# Isle Of Man - Easter 2010



## jimmyd0g (Oct 22, 2009)

We are looking to go to the Isle of Man this Easter. As it will be our first overseas trip in the van (anybody who thinks the IOM is not overseas should try driving all the way there without getting wet ) we want a site with plenty of facilities for the van. It also needs to be dog friendly. Any suggestions, please, as to a suitable site that will be open as early as the last week of March?


----------



## dodger148 (May 9, 2005)

Remember that from April you will need Travel Insurance due to our govt stopping the health agreement and as the IOM are not in the EU the EHI cards are no good


----------



## jimmyd0g (Oct 22, 2009)

dodger148 said:


> Remember that from April you will need Travel Insurance due to our govt stopping the health agreement and as the IOM are not in the EU the EHI cards are no good


This is what I love about this forum. The point that you made would never even have entered my head. Thanks for the advice.
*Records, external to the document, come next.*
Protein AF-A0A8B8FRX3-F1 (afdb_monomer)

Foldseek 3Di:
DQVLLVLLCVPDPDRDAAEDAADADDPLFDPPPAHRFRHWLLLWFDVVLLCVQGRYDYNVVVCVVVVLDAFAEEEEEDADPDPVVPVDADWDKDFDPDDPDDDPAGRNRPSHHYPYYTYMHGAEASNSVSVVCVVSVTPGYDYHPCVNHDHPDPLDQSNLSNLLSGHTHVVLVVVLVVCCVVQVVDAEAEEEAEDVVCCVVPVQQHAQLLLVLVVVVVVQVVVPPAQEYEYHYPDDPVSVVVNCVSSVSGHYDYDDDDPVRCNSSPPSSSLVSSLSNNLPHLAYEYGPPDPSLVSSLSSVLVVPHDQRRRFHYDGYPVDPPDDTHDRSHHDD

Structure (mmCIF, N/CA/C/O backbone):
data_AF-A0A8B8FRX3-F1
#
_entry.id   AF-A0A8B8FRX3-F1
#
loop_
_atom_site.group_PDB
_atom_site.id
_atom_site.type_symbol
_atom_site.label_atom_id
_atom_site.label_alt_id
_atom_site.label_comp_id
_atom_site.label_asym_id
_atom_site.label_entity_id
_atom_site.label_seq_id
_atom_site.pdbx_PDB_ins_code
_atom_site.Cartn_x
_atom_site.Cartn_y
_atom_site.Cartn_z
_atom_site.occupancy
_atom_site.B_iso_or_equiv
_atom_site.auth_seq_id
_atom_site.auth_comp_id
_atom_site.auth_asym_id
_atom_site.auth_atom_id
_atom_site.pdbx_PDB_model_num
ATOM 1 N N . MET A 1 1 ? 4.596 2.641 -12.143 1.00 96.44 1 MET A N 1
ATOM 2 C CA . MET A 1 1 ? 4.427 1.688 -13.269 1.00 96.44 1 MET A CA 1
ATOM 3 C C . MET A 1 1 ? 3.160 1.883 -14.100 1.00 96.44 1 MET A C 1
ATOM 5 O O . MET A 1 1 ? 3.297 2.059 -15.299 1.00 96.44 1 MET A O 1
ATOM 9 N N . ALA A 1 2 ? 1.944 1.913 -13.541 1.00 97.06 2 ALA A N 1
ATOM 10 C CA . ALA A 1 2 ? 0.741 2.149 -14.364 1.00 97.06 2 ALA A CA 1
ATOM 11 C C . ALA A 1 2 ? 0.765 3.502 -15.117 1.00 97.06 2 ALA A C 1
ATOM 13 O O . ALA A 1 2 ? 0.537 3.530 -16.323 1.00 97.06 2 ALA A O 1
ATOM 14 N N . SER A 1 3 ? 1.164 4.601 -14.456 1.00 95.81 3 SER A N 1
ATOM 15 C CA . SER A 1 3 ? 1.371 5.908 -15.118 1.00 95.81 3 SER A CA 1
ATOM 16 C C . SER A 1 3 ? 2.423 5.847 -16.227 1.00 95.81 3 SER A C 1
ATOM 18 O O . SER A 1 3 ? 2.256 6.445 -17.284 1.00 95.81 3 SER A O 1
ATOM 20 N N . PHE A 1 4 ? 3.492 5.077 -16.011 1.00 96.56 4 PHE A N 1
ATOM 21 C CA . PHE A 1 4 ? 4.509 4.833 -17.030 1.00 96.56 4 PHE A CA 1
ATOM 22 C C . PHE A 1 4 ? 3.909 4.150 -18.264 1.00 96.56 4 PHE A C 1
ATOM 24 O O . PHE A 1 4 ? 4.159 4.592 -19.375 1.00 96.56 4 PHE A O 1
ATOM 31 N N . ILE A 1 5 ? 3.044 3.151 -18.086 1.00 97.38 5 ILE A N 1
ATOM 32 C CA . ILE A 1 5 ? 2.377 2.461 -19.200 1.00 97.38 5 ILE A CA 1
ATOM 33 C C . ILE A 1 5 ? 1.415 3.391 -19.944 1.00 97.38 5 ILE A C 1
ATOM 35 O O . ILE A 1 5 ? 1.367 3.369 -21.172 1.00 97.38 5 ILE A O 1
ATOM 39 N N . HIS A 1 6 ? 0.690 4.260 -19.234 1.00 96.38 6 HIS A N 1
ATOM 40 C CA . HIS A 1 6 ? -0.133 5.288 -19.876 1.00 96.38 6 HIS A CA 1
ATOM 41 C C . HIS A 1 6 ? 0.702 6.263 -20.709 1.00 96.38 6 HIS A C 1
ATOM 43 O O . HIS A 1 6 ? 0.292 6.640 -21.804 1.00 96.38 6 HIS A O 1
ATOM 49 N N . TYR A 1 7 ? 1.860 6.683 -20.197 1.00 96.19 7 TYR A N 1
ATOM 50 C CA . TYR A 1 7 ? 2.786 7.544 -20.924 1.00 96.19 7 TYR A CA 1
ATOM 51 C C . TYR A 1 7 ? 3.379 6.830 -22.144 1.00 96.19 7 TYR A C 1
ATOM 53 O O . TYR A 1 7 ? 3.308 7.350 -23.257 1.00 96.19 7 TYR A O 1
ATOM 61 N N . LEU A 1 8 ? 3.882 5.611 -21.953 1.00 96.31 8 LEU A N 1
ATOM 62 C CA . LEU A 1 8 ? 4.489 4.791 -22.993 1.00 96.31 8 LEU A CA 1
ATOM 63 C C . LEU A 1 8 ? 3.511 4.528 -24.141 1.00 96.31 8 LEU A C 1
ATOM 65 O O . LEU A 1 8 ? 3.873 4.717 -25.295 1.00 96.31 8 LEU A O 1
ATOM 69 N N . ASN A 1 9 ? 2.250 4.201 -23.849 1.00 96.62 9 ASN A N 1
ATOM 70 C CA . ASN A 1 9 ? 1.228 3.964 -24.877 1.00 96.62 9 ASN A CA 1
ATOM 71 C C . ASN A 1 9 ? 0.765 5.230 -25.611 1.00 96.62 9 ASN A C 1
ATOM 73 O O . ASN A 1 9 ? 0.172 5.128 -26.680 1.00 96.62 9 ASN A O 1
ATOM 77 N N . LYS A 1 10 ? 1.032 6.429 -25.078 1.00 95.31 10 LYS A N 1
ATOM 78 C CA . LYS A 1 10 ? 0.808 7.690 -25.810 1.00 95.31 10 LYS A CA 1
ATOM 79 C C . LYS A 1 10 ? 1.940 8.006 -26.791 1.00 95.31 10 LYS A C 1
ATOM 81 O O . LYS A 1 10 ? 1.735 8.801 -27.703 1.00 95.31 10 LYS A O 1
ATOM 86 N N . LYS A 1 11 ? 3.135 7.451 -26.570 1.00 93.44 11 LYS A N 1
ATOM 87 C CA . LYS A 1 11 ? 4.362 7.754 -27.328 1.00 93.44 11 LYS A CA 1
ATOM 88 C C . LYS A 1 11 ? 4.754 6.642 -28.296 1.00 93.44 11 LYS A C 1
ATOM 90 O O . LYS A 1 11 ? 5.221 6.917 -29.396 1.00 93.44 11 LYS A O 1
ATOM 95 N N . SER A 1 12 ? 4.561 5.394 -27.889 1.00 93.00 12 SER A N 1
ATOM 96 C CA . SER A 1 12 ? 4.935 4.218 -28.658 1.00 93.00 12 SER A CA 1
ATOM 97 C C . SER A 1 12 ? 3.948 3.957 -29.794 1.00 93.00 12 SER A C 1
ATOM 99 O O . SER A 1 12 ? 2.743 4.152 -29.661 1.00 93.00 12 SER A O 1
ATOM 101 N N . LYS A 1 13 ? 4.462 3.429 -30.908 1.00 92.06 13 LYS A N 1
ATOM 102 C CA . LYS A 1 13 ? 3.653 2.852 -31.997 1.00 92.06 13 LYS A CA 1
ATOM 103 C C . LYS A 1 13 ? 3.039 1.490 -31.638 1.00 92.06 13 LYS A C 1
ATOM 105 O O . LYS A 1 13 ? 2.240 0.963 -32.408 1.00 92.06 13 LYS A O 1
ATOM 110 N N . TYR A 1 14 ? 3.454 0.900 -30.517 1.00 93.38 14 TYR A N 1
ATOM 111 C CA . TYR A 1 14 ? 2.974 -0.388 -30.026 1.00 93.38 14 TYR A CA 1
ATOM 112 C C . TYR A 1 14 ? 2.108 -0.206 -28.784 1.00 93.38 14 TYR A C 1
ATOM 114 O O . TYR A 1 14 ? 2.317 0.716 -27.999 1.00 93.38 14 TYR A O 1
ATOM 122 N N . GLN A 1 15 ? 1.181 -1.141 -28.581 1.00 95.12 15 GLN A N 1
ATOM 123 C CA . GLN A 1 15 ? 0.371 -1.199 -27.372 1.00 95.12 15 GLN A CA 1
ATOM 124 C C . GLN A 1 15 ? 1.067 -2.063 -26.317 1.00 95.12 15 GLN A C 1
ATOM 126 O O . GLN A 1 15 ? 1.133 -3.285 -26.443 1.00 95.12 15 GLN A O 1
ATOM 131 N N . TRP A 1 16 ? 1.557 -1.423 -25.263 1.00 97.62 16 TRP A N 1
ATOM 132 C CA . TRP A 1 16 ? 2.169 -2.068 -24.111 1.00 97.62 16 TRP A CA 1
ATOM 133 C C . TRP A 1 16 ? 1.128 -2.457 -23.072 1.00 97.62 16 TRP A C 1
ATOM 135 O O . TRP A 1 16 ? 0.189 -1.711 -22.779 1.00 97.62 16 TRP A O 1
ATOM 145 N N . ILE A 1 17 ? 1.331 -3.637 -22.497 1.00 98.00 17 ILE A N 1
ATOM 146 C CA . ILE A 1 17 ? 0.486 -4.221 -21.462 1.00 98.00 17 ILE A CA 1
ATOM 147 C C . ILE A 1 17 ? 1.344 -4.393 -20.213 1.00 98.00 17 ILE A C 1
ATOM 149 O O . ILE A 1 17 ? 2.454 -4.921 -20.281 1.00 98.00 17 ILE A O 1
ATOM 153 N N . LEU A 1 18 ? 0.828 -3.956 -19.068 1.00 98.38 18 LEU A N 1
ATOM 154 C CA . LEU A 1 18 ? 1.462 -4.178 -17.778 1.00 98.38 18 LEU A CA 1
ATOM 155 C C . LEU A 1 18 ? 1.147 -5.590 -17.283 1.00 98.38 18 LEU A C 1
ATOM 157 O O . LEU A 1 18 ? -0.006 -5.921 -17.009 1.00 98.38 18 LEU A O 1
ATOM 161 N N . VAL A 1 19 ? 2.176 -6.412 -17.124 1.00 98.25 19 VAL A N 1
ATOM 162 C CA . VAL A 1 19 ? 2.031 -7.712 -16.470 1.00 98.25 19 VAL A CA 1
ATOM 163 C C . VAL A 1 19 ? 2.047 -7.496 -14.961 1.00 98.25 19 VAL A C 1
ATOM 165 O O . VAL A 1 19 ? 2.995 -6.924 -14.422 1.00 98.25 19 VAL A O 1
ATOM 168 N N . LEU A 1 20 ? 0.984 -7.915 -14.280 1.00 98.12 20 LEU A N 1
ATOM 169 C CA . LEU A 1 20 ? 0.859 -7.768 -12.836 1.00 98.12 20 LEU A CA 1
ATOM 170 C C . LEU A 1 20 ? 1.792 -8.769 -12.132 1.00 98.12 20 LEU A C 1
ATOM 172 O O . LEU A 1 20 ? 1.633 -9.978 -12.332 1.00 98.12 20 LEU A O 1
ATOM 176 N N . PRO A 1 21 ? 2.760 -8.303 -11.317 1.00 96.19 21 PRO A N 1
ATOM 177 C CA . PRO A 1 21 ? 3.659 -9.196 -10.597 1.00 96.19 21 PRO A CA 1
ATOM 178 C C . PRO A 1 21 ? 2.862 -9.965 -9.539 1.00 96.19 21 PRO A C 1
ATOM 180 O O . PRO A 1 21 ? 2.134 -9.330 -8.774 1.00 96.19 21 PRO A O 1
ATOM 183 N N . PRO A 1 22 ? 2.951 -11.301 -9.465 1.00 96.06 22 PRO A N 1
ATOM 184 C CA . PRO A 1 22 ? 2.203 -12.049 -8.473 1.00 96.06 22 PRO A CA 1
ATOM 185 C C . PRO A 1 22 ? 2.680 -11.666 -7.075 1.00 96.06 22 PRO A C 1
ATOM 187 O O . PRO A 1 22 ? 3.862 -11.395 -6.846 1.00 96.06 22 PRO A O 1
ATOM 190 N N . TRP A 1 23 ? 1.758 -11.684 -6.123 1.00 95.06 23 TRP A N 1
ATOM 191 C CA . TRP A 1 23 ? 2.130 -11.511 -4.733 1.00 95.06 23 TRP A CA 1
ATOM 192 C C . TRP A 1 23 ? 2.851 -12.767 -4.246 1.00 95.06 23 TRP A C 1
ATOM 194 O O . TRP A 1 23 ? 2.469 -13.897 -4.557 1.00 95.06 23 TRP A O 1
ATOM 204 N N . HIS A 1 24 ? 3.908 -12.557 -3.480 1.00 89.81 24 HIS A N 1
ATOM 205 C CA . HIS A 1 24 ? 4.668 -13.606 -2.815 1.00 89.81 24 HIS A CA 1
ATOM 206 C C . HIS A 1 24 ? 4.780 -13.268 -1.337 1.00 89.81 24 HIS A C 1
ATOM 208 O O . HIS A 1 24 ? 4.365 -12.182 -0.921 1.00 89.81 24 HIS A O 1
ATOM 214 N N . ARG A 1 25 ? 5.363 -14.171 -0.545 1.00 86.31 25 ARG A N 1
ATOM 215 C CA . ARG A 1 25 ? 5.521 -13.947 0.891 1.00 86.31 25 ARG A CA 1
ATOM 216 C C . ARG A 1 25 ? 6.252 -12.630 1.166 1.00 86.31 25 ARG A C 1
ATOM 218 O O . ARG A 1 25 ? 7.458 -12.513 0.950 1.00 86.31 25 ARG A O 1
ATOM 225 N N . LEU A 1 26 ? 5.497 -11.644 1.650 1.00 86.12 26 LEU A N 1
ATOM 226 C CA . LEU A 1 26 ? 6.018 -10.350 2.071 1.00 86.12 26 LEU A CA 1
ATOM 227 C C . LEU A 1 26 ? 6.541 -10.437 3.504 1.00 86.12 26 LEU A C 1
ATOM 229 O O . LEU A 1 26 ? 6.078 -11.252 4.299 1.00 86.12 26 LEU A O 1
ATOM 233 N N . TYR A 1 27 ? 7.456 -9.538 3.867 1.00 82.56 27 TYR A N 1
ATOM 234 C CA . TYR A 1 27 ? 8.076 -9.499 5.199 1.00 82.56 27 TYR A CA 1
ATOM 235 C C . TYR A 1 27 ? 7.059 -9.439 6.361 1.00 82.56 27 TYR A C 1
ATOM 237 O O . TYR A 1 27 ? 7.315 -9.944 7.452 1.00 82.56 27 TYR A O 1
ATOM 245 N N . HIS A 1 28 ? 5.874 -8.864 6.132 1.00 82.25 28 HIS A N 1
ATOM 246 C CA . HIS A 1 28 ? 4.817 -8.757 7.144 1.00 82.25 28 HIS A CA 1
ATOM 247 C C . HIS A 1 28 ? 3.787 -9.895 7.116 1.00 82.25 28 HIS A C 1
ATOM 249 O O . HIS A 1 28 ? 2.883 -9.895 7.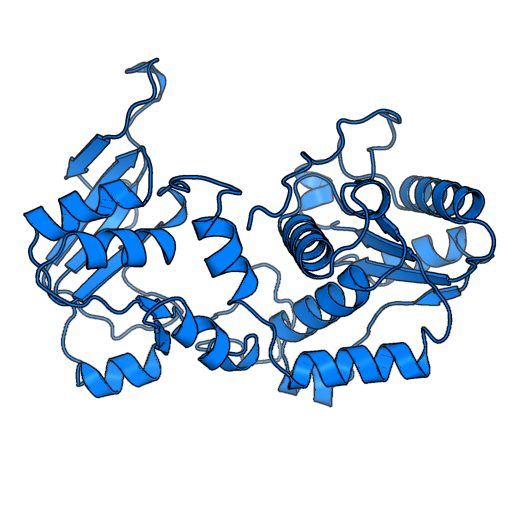949 1.00 82.25 28 HIS A O 1
ATOM 255 N N . TRP A 1 29 ? 3.906 -10.853 6.196 1.00 88.38 29 TRP A N 1
ATOM 256 C CA . TRP A 1 29 ? 3.042 -12.031 6.144 1.00 88.38 29 TRP A CA 1
ATOM 257 C C . TRP A 1 29 ? 3.583 -13.076 7.117 1.00 88.38 29 TRP A C 1
ATOM 259 O O . TRP A 1 29 ? 4.669 -13.625 6.933 1.00 88.38 29 TRP A O 1
ATOM 269 N N . ARG A 1 30 ? 2.854 -13.279 8.216 1.00 83.31 30 ARG A N 1
ATOM 270 C CA . ARG A 1 30 ? 3.310 -14.035 9.389 1.00 83.31 30 ARG A CA 1
ATOM 271 C C . ARG A 1 30 ? 2.796 -15.457 9.446 1.00 83.31 30 ARG A C 1
ATOM 273 O O . ARG A 1 30 ? 3.334 -16.241 10.224 1.00 83.31 30 ARG A O 1
ATOM 280 N N . SER A 1 31 ? 1.775 -15.800 8.670 1.00 86.38 31 SER A N 1
ATOM 281 C CA . SER A 1 31 ? 1.235 -17.152 8.657 1.00 86.38 31 SER A CA 1
ATOM 282 C C . SER A 1 31 ? 2.270 -18.103 8.055 1.00 86.38 31 SER A C 1
ATOM 284 O O . SER A 1 31 ? 2.468 -18.162 6.840 1.00 86.38 31 SER A O 1
ATOM 286 N N . THR A 1 32 ? 2.962 -18.844 8.924 1.00 83.25 32 THR A N 1
ATOM 287 C CA . THR A 1 32 ? 4.048 -19.758 8.539 1.00 83.25 32 THR A CA 1
ATOM 288 C C . THR A 1 32 ? 3.533 -21.034 7.891 1.00 83.25 32 THR A C 1
ATOM 290 O O . THR A 1 32 ? 4.191 -21.570 7.002 1.00 83.25 32 THR A O 1
ATOM 293 N N . ASN A 1 33 ? 2.350 -21.487 8.311 1.00 86.06 33 ASN A N 1
ATOM 294 C CA . ASN A 1 33 ? 1.773 -22.782 7.941 1.00 86.06 33 ASN A CA 1
ATOM 295 C C . ASN A 1 33 ? 0.924 -22.723 6.664 1.00 86.06 33 ASN A C 1
ATOM 297 O O . ASN A 1 33 ? 0.272 -23.702 6.319 1.00 86.06 33 ASN A O 1
ATOM 301 N N . ILE A 1 34 ? 0.922 -21.580 5.974 1.00 88.19 34 ILE A N 1
ATOM 302 C CA . ILE A 1 34 ? 0.139 -21.361 4.761 1.00 88.19 34 ILE A CA 1
ATOM 303 C C . ILE A 1 34 ? 1.092 -20.952 3.635 1.00 88.19 34 ILE A C 1
ATOM 305 O O . ILE A 1 34 ? 1.960 -20.085 3.808 1.00 88.19 34 ILE A O 1
ATOM 309 N N . MET A 1 35 ? 0.947 -21.603 2.480 1.00 88.31 35 MET A N 1
ATOM 310 C CA . MET A 1 35 ? 1.683 -21.254 1.267 1.00 88.31 35 MET A CA 1
ATOM 311 C C . MET A 1 35 ? 1.109 -19.955 0.697 1.00 88.31 35 MET A C 1
ATOM 313 O O . MET A 1 35 ? -0.077 -19.879 0.393 1.00 88.31 35 MET A O 1
ATOM 317 N N . GLN A 1 36 ? 1.952 -18.932 0.573 1.00 90.56 36 GLN A N 1
ATOM 318 C CA . GLN A 1 36 ? 1.542 -17.583 0.175 1.00 90.56 36 GLN A CA 1
ATOM 319 C C . GLN A 1 36 ? 2.439 -17.053 -0.952 1.00 90.56 36 GLN A C 1
ATOM 321 O O . GLN A 1 36 ? 2.938 -15.935 -0.884 1.00 90.56 36 GLN A O 1
ATOM 326 N N . ASP A 1 37 ? 2.671 -17.883 -1.970 1.00 90.12 37 ASP A N 1
ATOM 327 C CA . ASP A 1 37 ? 3.493 -17.546 -3.132 1.00 90.12 37 ASP A CA 1
ATOM 328 C C . ASP A 1 37 ? 2.690 -17.633 -4.429 1.00 90.12 37 ASP A C 1
ATOM 330 O O . ASP A 1 37 ? 1.701 -18.362 -4.514 1.00 90.12 37 ASP A O 1
ATOM 334 N N . HIS A 1 38 ? 3.139 -16.890 -5.443 1.00 91.88 38 HIS A N 1
ATOM 335 C CA . HIS A 1 38 ? 2.546 -16.864 -6.784 1.00 91.88 38 HIS A CA 1
ATOM 336 C C . HIS A 1 38 ? 1.058 -16.473 -6.811 1.00 91.88 38 HIS A C 1
ATOM 338 O O . HIS A 1 38 ? 0.297 -16.931 -7.665 1.00 91.88 38 HIS A O 1
ATOM 344 N N . LEU A 1 39 ? 0.628 -15.627 -5.877 1.00 95.56 39 LEU A N 1
ATOM 345 C CA . LEU A 1 39 ? -0.775 -15.273 -5.716 1.00 95.56 39 LEU A CA 1
ATOM 346 C C . LEU A 1 39 ? -1.189 -14.217 -6.756 1.00 95.56 39 LEU A C 1
ATOM 348 O O . LEU A 1 39 ? -0.506 -13.197 -6.901 1.00 95.56 39 LEU A O 1
ATOM 352 N N . PRO A 1 40 ? -2.309 -14.416 -7.469 1.00 97.12 40 PRO A N 1
ATOM 353 C CA . PRO A 1 40 ? -2.778 -13.468 -8.471 1.00 97.12 40 PRO A CA 1
ATOM 354 C C . PRO A 1 40 ? -3.354 -12.205 -7.820 1.00 97.12 40 PRO A C 1
ATOM 356 O O . PRO A 1 40 ? -3.829 -12.226 -6.681 1.00 97.12 40 PRO A O 1
ATOM 359 N N . TRP A 1 41 ? -3.369 -11.097 -8.557 1.00 98.25 41 TRP A N 1
ATOM 360 C CA . TRP A 1 41 ? -3.953 -9.840 -8.081 1.00 98.25 41 TRP A CA 1
ATOM 361 C C . TRP A 1 41 ? -5.452 -9.941 -7.832 1.00 98.25 41 TRP A C 1
ATOM 363 O O . TRP A 1 41 ? -5.952 -9.316 -6.900 1.00 98.25 41 TRP A O 1
ATOM 373 N N . SER A 1 42 ? -6.152 -10.761 -8.612 1.00 97.88 42 SER A N 1
ATOM 374 C CA . SER A 1 42 ? -7.586 -11.052 -8.479 1.00 97.88 42 SER A CA 1
ATOM 375 C C . SER A 1 42 ? -8.005 -11.598 -7.110 1.00 97.88 42 SER A C 1
ATOM 377 O O . SER A 1 42 ? -9.177 -11.488 -6.745 1.00 97.88 42 SER A O 1
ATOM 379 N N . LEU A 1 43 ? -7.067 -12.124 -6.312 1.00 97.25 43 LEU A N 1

It's appreciated.


----------



## thieawin (Jun 7, 2006)

The point is not however quite true

The UK has cancelled the reciprocal agreement which covered everything as though you were at home, no we are not in the EU, but our health service will provide emergency care, but not follow up, as will yours to us, which is EHIC equivalent in effect

But better take health and travel e insurance, air ambulance in emergency is not cheap

Best site probably Peel, but Grandstand site Douglas may be open. I will post a link

There are lots of places for wild camping and I can do an itinerary for you if needs be. I am sure there will be an IOM motor caravan club meet whilst you are here, why not enquire

Finally it will be the Manx Amateur Drama Federation festival of plays at the Gaiety Theater which is the best preserved of all Matchams theatres in the british isales

http://www.gov.im/tourism/travel/accommodation/results.aspx?type=19&frommenu=true


----------



## jimmyd0g (Oct 22, 2009)

thieawin, I've just had a look at what seems to be the Peel site you've mentioned &, unless I'm looking at the wrong site, it seems the place may not be open until mid-April. Our ferry crossing is on the 29th March. Is the info I've been reading incorrect or are you referring to a different site in the Peel area?


----------



## pneumatician (May 1, 2005)

*TT*

Cancel and go the first week in June absoluteley fantastic its TT week :wink: But you will probably have ajob getting a boat or pitch.

Steve


----------



## Bill_Posters (May 28, 2007)

Cronk Dhoo Campsite

They are open from 1st March.

thieawin knows what he is talking about


----------



## thieawin (Jun 7, 2006)

Peel Municipal campsite does not open until 01 April, sorry

Next best bet is Glen Wyllin 3 miles north abnd close to the Mitre pub

Ring the Kirk Micheal Commissionmers, ie local authority in UK parlance, tomorrow. re dates

Glendhoo is on a hill and not reccomended to motorhomers


----------